ABOUT THIS TASK:
From the entries below, copy exactly the lines from the one that contains "ATOM 61 C C" through the one that contains "ATOM 70 O O", both included, and only those.

Records drawn from a dataset:
┄┄┄┄┄┄┄┄┄┄┄┄┄┄┄┄┄┄┄┄

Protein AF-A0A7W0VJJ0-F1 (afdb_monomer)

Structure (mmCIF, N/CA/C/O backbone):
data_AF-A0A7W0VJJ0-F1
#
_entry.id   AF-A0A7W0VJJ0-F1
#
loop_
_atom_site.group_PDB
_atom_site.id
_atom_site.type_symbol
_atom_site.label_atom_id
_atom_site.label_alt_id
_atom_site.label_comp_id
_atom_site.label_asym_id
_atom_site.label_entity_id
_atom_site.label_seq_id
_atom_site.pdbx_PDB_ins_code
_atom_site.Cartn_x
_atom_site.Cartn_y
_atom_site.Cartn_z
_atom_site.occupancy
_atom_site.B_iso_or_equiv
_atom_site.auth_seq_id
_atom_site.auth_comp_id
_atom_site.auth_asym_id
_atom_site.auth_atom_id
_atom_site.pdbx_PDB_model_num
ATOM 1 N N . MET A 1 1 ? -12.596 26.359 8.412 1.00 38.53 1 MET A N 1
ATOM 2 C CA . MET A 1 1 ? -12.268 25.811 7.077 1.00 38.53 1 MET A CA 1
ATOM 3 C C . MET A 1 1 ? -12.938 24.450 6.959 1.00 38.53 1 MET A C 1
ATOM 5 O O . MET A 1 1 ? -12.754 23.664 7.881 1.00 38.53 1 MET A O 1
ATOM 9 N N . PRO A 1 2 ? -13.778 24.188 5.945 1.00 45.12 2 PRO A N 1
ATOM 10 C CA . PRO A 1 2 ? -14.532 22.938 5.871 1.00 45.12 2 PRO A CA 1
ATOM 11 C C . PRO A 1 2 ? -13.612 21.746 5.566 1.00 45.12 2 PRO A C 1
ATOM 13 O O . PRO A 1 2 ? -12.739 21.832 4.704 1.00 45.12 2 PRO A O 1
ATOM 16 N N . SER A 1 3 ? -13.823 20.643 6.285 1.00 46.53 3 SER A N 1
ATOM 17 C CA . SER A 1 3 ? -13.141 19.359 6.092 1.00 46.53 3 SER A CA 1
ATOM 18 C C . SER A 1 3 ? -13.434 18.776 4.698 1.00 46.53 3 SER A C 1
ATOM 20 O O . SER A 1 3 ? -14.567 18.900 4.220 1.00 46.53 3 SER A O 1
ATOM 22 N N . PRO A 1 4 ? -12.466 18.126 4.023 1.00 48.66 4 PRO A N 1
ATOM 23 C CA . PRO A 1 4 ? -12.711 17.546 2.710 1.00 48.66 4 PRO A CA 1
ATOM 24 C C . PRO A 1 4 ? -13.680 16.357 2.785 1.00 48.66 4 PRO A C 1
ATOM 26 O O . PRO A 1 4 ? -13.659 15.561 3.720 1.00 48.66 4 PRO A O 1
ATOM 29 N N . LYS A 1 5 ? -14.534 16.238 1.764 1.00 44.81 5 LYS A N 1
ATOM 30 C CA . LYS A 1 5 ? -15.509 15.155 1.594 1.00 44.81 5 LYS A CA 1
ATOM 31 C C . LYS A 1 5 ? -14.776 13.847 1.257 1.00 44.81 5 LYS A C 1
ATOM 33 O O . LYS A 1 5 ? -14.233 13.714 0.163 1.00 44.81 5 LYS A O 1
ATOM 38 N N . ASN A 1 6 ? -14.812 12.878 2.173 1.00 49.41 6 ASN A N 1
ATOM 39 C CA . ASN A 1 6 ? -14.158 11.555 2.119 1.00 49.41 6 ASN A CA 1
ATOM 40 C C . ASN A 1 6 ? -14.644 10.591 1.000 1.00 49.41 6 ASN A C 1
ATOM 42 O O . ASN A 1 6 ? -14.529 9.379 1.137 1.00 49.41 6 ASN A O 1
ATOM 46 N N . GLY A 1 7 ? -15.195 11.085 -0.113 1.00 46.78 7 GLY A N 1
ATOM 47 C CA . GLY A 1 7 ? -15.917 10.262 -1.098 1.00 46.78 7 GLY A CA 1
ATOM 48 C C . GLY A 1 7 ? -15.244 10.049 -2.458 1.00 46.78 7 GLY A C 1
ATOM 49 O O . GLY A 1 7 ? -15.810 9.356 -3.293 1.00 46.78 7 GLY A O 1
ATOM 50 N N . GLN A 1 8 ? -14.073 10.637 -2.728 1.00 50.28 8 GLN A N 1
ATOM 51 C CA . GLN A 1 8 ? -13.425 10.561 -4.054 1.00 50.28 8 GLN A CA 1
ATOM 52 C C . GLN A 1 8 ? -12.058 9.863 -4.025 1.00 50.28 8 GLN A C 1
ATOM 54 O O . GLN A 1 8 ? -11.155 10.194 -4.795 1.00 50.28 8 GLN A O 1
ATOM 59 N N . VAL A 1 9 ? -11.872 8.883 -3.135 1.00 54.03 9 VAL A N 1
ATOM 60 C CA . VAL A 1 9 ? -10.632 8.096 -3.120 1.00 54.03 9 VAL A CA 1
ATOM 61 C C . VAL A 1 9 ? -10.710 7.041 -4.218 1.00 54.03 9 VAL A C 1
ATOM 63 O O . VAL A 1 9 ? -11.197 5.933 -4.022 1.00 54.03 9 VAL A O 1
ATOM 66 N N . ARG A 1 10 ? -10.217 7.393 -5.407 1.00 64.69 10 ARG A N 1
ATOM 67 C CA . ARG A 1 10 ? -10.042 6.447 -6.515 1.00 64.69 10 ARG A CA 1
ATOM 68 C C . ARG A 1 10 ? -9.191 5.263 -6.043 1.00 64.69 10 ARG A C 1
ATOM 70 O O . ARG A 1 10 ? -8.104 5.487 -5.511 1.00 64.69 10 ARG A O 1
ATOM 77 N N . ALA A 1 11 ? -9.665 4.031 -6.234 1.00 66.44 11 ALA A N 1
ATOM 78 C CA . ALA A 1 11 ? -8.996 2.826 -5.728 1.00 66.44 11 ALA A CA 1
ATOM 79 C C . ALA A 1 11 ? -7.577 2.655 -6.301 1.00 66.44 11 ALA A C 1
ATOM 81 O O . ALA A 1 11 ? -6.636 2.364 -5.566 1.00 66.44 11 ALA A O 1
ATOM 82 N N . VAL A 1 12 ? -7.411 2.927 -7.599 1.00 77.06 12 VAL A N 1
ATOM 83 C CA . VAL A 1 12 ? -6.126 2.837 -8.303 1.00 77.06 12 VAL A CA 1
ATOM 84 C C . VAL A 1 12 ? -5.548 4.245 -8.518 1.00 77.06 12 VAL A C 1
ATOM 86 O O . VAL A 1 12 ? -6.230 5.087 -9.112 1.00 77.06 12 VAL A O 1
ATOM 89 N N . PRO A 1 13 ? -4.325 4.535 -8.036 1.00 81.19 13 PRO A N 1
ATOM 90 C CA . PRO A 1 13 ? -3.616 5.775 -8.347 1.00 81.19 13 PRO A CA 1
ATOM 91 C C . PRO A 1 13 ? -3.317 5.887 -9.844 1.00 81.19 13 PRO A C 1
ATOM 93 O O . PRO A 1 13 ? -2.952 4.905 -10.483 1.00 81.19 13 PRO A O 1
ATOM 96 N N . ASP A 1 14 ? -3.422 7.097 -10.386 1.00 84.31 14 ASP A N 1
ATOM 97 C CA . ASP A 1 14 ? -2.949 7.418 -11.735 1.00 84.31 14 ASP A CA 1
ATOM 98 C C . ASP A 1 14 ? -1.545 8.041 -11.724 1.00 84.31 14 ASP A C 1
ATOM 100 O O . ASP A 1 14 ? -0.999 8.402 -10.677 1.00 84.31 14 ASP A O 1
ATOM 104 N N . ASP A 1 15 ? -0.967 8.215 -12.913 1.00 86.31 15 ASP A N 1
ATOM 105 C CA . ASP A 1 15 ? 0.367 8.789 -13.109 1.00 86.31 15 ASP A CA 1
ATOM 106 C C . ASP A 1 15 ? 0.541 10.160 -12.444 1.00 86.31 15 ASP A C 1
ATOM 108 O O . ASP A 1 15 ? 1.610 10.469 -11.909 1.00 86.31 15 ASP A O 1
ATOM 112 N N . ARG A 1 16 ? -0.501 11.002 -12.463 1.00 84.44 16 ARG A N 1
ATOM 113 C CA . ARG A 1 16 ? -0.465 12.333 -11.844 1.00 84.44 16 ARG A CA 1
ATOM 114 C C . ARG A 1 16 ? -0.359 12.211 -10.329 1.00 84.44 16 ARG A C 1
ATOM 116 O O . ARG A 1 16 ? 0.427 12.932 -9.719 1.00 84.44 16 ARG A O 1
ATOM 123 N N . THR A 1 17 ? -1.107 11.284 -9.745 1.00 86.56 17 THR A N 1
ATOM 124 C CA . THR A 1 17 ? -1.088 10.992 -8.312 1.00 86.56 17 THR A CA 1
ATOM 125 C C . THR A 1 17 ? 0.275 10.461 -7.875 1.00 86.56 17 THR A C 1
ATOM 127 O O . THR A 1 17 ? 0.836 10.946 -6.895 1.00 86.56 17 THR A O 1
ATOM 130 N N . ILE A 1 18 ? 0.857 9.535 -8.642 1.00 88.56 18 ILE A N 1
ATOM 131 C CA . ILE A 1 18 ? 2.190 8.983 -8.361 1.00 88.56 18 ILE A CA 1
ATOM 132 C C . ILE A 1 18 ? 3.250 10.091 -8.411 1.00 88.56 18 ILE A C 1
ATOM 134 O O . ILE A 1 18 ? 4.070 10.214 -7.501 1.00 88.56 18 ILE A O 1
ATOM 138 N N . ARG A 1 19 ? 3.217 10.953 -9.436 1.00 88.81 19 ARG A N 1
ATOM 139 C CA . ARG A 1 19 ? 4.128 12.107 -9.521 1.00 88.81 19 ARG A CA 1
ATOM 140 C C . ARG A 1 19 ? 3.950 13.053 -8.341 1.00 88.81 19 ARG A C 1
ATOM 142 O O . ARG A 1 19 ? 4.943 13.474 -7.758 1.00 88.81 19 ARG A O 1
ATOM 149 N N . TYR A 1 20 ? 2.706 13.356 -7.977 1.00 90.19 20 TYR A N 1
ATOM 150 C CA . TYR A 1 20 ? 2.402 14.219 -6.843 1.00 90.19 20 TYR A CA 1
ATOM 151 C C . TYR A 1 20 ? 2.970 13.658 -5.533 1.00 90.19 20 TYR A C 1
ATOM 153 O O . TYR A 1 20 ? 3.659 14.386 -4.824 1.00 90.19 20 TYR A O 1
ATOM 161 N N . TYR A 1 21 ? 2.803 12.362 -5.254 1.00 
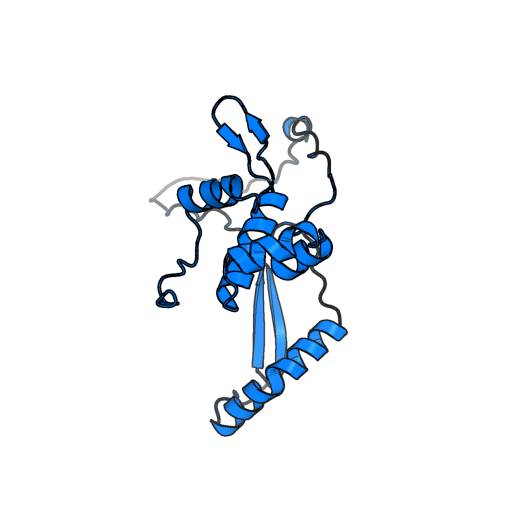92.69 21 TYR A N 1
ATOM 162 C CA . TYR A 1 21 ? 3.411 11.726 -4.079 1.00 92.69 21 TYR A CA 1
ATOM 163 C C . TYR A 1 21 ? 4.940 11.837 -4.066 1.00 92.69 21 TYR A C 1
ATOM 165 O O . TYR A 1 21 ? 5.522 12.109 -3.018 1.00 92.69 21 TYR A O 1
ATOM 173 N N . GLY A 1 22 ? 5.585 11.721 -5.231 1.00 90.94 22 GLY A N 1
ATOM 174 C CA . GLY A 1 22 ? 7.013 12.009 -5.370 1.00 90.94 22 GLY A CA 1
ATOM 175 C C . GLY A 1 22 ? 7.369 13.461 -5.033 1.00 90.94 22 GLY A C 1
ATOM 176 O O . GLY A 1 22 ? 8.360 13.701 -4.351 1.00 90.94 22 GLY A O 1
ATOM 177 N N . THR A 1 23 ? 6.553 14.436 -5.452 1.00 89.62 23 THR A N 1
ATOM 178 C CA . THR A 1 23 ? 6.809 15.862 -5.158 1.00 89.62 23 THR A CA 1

┄┄┄┄┄┄┄┄┄┄┄┄┄┄┄┄┄┄┄┄

EXPECTED ANSWER:
ATOM 61 C C . VAL A 1 9 ? -10.710 7.041 -4.218 1.00 54.03 9 VAL A C 1
ATOM 63 O O . VAL A 1 9 ? -11.197 5.933 -4.022 1.00 54.03 9 VAL A O 1
ATOM 66 N N . ARG A 1 10 ? -10.217 7.393 -5.407 1.00 64.69 10 ARG A N 1
ATOM 67 C CA . ARG A 1 10 ? -10.042 6.447 -6.515 1.00 64.69 10 ARG A CA 1
ATOM 68 C C . ARG A 1 10 ? -9.191 5.263 -6.043 1.00 64.69 10 ARG A C 1
ATOM 70 O O . ARG A 1 10 ? -8.104 5.487 -5.511 1.00 64.69 10 ARG A O 1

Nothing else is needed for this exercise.